Direct substitution is a simple and effective technique for evaluating limits, especially when the function is continuous and doesn't result in any undefined forms when evaluated at a specific point.
To apply direct substitution, you replace the variable in the limit expression with the value it's approaching. In our exercise, we directly substitute \( t = -2 \) into \( \frac{t^4 - 2}{2t^2 - 3t + 2} \) and calculate:

• Numerator: \((-2)^4 - 2 = 16 - 2 = 14\)
• Denominator: \(2(-2)^2 - 3(-2) + 2 = 8 + 6 + 2 = 16\)

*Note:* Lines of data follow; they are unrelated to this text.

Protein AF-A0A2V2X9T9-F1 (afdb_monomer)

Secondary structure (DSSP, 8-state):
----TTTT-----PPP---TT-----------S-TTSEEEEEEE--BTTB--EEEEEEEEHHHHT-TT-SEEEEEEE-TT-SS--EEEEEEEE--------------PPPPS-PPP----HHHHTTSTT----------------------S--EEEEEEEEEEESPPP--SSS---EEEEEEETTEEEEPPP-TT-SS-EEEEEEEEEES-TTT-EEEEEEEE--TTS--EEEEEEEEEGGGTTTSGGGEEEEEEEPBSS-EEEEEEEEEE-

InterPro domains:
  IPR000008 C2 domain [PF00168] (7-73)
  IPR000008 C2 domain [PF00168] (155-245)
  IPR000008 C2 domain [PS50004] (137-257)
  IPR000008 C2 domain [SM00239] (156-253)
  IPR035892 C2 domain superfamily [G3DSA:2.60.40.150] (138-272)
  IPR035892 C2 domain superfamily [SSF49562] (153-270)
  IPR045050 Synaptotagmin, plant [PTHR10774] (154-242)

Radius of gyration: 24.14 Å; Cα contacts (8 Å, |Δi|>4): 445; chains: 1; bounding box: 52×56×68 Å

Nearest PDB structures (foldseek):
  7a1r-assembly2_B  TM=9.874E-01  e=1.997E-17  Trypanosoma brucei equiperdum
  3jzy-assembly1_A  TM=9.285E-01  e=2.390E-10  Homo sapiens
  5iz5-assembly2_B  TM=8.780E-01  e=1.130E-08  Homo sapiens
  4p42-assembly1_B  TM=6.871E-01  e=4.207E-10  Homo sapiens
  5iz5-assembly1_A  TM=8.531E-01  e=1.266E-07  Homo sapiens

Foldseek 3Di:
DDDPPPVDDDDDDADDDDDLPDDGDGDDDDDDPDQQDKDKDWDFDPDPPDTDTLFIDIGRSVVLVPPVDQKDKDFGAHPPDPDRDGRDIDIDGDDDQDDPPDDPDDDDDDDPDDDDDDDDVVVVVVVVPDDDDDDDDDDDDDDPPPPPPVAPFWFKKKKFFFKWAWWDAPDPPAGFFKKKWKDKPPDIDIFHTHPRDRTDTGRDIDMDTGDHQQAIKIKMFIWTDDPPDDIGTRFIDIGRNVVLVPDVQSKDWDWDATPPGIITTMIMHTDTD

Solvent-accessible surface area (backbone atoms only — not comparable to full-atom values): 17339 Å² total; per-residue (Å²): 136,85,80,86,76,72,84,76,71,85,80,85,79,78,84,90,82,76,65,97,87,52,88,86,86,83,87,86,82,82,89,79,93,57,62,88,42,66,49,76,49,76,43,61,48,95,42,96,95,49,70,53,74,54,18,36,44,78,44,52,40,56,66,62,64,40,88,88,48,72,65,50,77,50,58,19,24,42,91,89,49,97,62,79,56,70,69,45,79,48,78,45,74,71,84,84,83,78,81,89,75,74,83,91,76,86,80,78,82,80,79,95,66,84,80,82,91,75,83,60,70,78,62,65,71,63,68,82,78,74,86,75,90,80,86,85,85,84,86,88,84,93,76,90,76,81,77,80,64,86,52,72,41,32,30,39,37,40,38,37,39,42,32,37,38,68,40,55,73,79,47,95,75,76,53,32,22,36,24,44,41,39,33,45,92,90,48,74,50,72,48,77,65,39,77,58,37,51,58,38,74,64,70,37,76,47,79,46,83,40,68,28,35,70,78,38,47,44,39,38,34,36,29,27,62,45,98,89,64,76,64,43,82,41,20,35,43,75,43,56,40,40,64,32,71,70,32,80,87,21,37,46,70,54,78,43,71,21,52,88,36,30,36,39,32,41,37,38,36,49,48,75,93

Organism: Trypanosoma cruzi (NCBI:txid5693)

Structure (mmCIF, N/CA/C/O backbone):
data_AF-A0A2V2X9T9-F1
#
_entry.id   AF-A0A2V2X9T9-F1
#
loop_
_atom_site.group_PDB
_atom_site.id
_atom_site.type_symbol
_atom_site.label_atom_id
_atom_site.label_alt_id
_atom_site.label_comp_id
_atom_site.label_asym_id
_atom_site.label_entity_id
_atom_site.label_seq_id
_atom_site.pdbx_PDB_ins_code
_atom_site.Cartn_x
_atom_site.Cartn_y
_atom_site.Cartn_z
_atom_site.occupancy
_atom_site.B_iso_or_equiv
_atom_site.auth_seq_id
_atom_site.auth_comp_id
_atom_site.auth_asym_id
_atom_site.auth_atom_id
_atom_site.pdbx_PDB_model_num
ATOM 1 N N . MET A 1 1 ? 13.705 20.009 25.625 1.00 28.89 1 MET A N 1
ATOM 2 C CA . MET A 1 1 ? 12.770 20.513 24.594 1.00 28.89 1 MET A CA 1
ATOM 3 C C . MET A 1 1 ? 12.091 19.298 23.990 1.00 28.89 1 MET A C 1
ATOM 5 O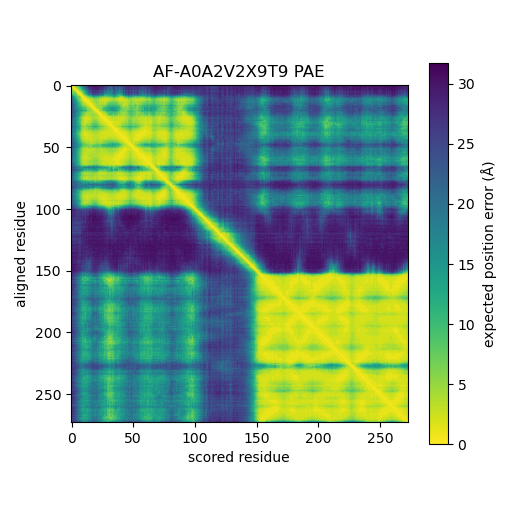 O . MET A 1 1 ? 12.795 18.459 23.448 1.00 28.89 1 MET A O 1
ATOM 9 N N . ILE A 1 2 ? 10.784 19.131 24.202 1.00 28.92 2 ILE A N 1
ATOM 10 C CA . ILE A 1 2 ? 10.064 17.897 23.843 1.00 28.92 2 ILE A CA 1
ATOM 11 C C . ILE A 1 2 ? 9.598 18.002 22.384 1.00 28.92 2 ILE A C 1
ATOM 13 O O . ILE A 1 2 ? 9.056 19.031 21.983 1.00 28.92 2 ILE A O 1
ATOM 17 N N . GLY A 1 3 ? 9.882 16.969 21.586 1.00 25.80 3 GLY A N 1
ATOM 18 C CA . GLY A 1 3 ? 9.629 16.950 20.145 1.00 25.80 3 GLY A CA 1
ATOM 19 C C . GLY A 1 3 ? 8.139 16.922 19.802 1.00 25.80 3 GLY A C 1
ATOM 20 O O . GLY A 1 3 ? 7.372 16.157 20.378 1.00 25.80 3 GLY A O 1
ATOM 21 N N . ASN A 1 4 ? 7.735 17.756 18.844 1.00 30.50 4 ASN A N 1
ATOM 22 C CA . ASN A 1 4 ? 6.341 17.939 18.435 1.00 30.50 4 ASN A CA 1
ATOM 23 C C . ASN A 1 4 ? 5.920 16.908 17.362 1.00 30.50 4 ASN A C 1
ATOM 25 O O . ASN A 1 4 ? 5.582 17.274 16.236 1.00 30.50 4 ASN A O 1
ATOM 29 N N . ASP A 1 5 ? 5.993 15.619 17.713 1.00 32.16 5 ASP A N 1
ATOM 30 C CA . ASP A 1 5 ? 5.801 14.475 16.798 1.00 32.16 5 ASP A CA 1
ATOM 31 C C . ASP A 1 5 ? 4.340 13.976 16.693 1.00 32.16 5 ASP A C 1
ATOM 33 O O . ASP A 1 5 ? 4.054 12.974 16.041 1.00 32.16 5 ASP A O 1
ATOM 37 N N . GLU A 1 6 ? 3.364 14.685 17.275 1.00 36.12 6 GLU A N 1
ATOM 38 C CA . GLU A 1 6 ? 1.939 14.315 17.148 1.00 36.12 6 GLU A CA 1
ATOM 39 C C . GLU A 1 6 ? 1.353 14.542 15.740 1.00 36.12 6 GLU A C 1
ATOM 41 O O . GLU A 1 6 ? 0.246 14.086 15.445 1.00 36.12 6 GLU A O 1
ATOM 46 N N . LYS A 1 7 ? 2.072 15.236 14.848 1.00 32.56 7 LYS A N 1
ATOM 47 C CA . LYS A 1 7 ? 1.517 15.843 13.624 1.00 32.56 7 LYS A CA 1
ATOM 48 C C . LYS A 1 7 ? 1.020 14.896 12.520 1.00 32.56 7 LYS A C 1
ATOM 50 O O . LYS A 1 7 ? 0.610 15.400 11.478 1.00 32.56 7 LYS A O 1
ATOM 55 N N . ASN A 1 8 ? 1.028 13.574 12.709 1.00 38.50 8 ASN A N 1
ATOM 56 C CA . ASN A 1 8 ? 0.513 12.645 11.692 1.00 38.50 8 ASN A CA 1
ATOM 57 C C . ASN A 1 8 ? -0.194 11.377 12.217 1.00 38.50 8 ASN A C 1
ATOM 59 O O . ASN A 1 8 ? -0.407 10.440 11.448 1.00 38.50 8 ASN A O 1
ATOM 63 N N . LYS A 1 9 ? -0.594 11.318 13.498 1.00 53.03 9 LYS A N 1
ATOM 64 C CA . LYS A 1 9 ? -1.461 10.222 13.974 1.00 53.03 9 LYS A CA 1
ATOM 65 C C . LYS A 1 9 ? -2.888 10.441 13.458 1.00 53.03 9 LYS A C 1
ATOM 67 O O . LYS A 1 9 ? -3.570 11.365 13.905 1.00 53.03 9 LYS A O 1
ATOM 72 N N . LYS A 1 10 ? -3.334 9.602 12.513 1.00 62.12 10 LYS A N 1
ATOM 73 C CA . LYS A 1 10 ? -4.699 9.625 11.959 1.00 62.12 10 LYS A CA 1
ATOM 74 C C . LYS A 1 10 ? -5.705 9.398 13.092 1.00 62.12 10 LYS A C 1
ATOM 76 O O . LYS A 1 10 ? -5.813 8.296 13.615 1.00 62.12 10 LYS A O 1
ATOM 81 N N . ARG A 1 11 ? -6.425 10.452 13.486 1.00 79.19 11 ARG A N 1
ATOM 82 C CA . ARG A 1 11 ? -7.512 10.362 14.469 1.00 79.19 11 ARG A CA 1
ATOM 83 C C . ARG A 1 11 ? -8.745 9.783 13.781 1.00 79.19 11 ARG A C 1
ATOM 85 O O . ARG A 1 11 ? -9.159 10.296 12.742 1.00 79.19 11 ARG A O 1
ATOM 92 N N . LEU A 1 12 ? -9.319 8.736 14.361 1.00 83.00 12 LEU A N 1
ATOM 93 C CA . LEU A 1 12 ? -10.625 8.211 13.971 1.00 83.00 12 LEU A CA 1
ATOM 94 C C . LEU A 1 12 ? -11.700 8.948 14.787 1.00 83.00 12 LEU A C 1
ATOM 96 O O . LEU A 1 12 ? -11.453 9.318 15.936 1.00 83.00 12 LEU A O 1
ATOM 100 N N . LYS A 1 13 ? -12.860 9.225 14.184 1.00 85.56 13 LYS A N 1
ATOM 101 C CA . LYS A 1 13 ? -13.997 9.898 14.833 1.00 85.56 13 LYS A CA 1
ATOM 102 C C . LYS A 1 13 ? -15.243 9.051 14.610 1.00 85.56 13 LYS A C 1
ATOM 104 O O . LYS A 1 13 ? -15.456 8.600 13.488 1.00 85.56 13 LYS A O 1
ATOM 109 N N . SER A 1 14 ? -16.026 8.862 15.667 1.00 83.56 14 SER A N 1
ATOM 110 C CA . SER A 1 14 ? -17.267 8.094 15.630 1.00 83.56 14 SER A CA 1
ATOM 111 C C . SER A 1 14 ? -18.379 8.796 14.850 1.00 83.56 14 SER A C 1
ATOM 113 O O . SER A 1 14 ? -18.314 10.002 14.563 1.00 83.56 14 SER A O 1
ATOM 115 N N . ALA A 1 15 ? -19.464 8.067 14.611 1.00 78.88 15 ALA A N 1
ATOM 116 C CA . ALA A 1 15 ? -20.769 8.655 14.360 1.00 78.88 15 ALA A CA 1
ATOM 117 C C . ALA A 1 15 ? -21.184 9.626 15.492 1.00 78.88 15 ALA A C 1
ATOM 119 O O . ALA A 1 15 ? -20.771 9.505 16.650 1.00 78.88 15 ALA A O 1
ATOM 120 N N . ILE A 1 16 ? -22.022 10.608 15.147 1.00 78.44 16 ILE A N 1
ATOM 121 C CA . ILE A 1 16 ? -22.639 11.522 16.117 1.00 78.44 16 ILE A CA 1
ATOM 122 C C . ILE A 1 16 ? -23.862 10.820 16.711 1.00 78.44 16 ILE A C 1
ATOM 124 O O . ILE A 1 16 ? -24.809 10.515 15.985 1.00 78.44 16 ILE A O 1
ATOM 128 N N . TYR A 1 17 ? -23.868 10.619 18.027 1.00 75.88 17 TYR A N 1
ATOM 129 C CA . TYR A 1 17 ? -25.002 10.059 18.764 1.00 75.88 17 TYR A CA 1
ATOM 130 C C . TYR A 1 17 ? -25.751 11.142 19.557 1.00 75.88 17 TYR A C 1
ATOM 132 O O . TYR A 1 17 ? -25.273 12.266 19.728 1.00 75.88 17 TYR A O 1
ATOM 140 N N . LYS A 1 18 ? -26.969 10.826 20.009 1.00 77.75 18 LYS A N 1
ATOM 141 C CA . LYS A 1 18 ? -27.835 11.739 20.771 1.00 77.75 18 LYS A CA 1
ATOM 142 C C . LYS A 1 18 ? -28.406 11.023 21.985 1.00 77.75 18 LYS A C 1
ATOM 144 O O . LYS A 1 18 ? -28.863 9.898 21.849 1.00 77.75 18 LYS A O 1
ATOM 149 N N . GLY A 1 19 ? -28.466 11.729 23.113 1.00 72.50 19 GLY A N 1
ATOM 150 C CA . GLY A 1 19 ? -28.931 11.199 24.397 1.00 72.50 19 GLY A CA 1
ATOM 151 C C . GLY A 1 19 ? -27.762 10.837 25.314 1.00 72.50 19 GLY A C 1
ATOM 152 O O . GLY A 1 19 ? -26.826 10.162 24.904 1.00 72.50 19 GLY A O 1
ATOM 153 N N . LEU A 1 20 ? -27.807 11.305 26.566 1.00 70.94 20 LEU A N 1
ATOM 154 C CA . LEU A 1 20 ? -26.736 11.085 27.554 1.00 70.94 20 LEU A CA 1
ATOM 155 C C . LEU A 1 20 ? -26.672 9.638 28.071 1.00 70.94 20 LEU A C 1
ATOM 157 O O . LEU A 1 20 ? -25.647 9.228 28.602 1.00 70.94 20 LEU A O 1
ATOM 161 N N . SER A 1 21 ? -27.767 8.892 27.931 1.00 73.31 21 SER A N 1
ATOM 162 C CA . SER A 1 21 ? -27.919 7.491 28.338 1.00 73.31 21 SER A CA 1
ATOM 163 C C . SER A 1 21 ? -28.033 6.536 27.146 1.00 73.31 21 SER A C 1
ATOM 165 O O . SER A 1 21 ? -28.438 5.391 27.320 1.00 73.31 21 SER A O 1
ATOM 167 N N . SER A 1 22 ? -27.775 7.021 25.932 1.00 72.00 22 SER A N 1
ATOM 168 C CA . SER A 1 22 ? -27.803 6.208 24.720 1.00 72.00 22 SER A CA 1
ATOM 169 C C . SER A 1 22 ? -26.463 5.512 24.543 1.00 72.00 22 SER A C 1
ATOM 171 O O . SER A 1 22 ? -25.416 6.146 24.673 1.00 72.00 22 SER A O 1
ATOM 173 N N . GLU A 1 23 ? -26.499 4.224 24.223 1.00 76.12 23 GLU A N 1
ATOM 174 C CA . GLU A 1 23 ? -25.305 3.473 23.851 1.00 76.12 23 GLU A CA 1
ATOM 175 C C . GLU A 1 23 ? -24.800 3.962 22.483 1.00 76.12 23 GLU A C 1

The result of the division is \( \frac{14}{16} = \frac{7}{8} \).
When direct substitution yields a numerical value, it indicates that the function is continuous at the point and the limit is just that value. Direct substitution is uncomplicated and efficient when applicable, often being the first method to try when evaluating a limit.

Limit laws are a set of rules that allow us to find limits of functions based on the limits of their parts. Using these rules simplifies complex limit problems by breaking them into simpler pieces.
Some fundamental limit laws include:

• Sum/Difference Law: \( \lim_{x \to a} [f(x) \pm g(x)] = \lim_{x \to a} f(x) \pm \lim_{x \to a} g(x) \)
• Product Law: \( \lim_{x \to a} [f(x) \cdot g(x)] = \lim_{x \to a} f(x) \cdot \lim_{x \to a} g(x) \)
• Quotient Law: \( \lim_{x \to a} \frac{f(x)}{g(x)} = \frac{\lim_{x \to a} f(x)}{\lim_{x \to a} g(x)} \), provided \( \lim_{x \to a} g(x) eq 0 \)

In our exercise, the quotient law would typically apply to enable calculation of the overall limit based on the numerator and denominator limits. Since direct substitution directly yields a rational number \( \frac{7}{8} \), the use of these laws confirms that comprehension and simplification have been done correctly. Limit laws are foundational and serve as a backbone for more advanced limit problems and calculus.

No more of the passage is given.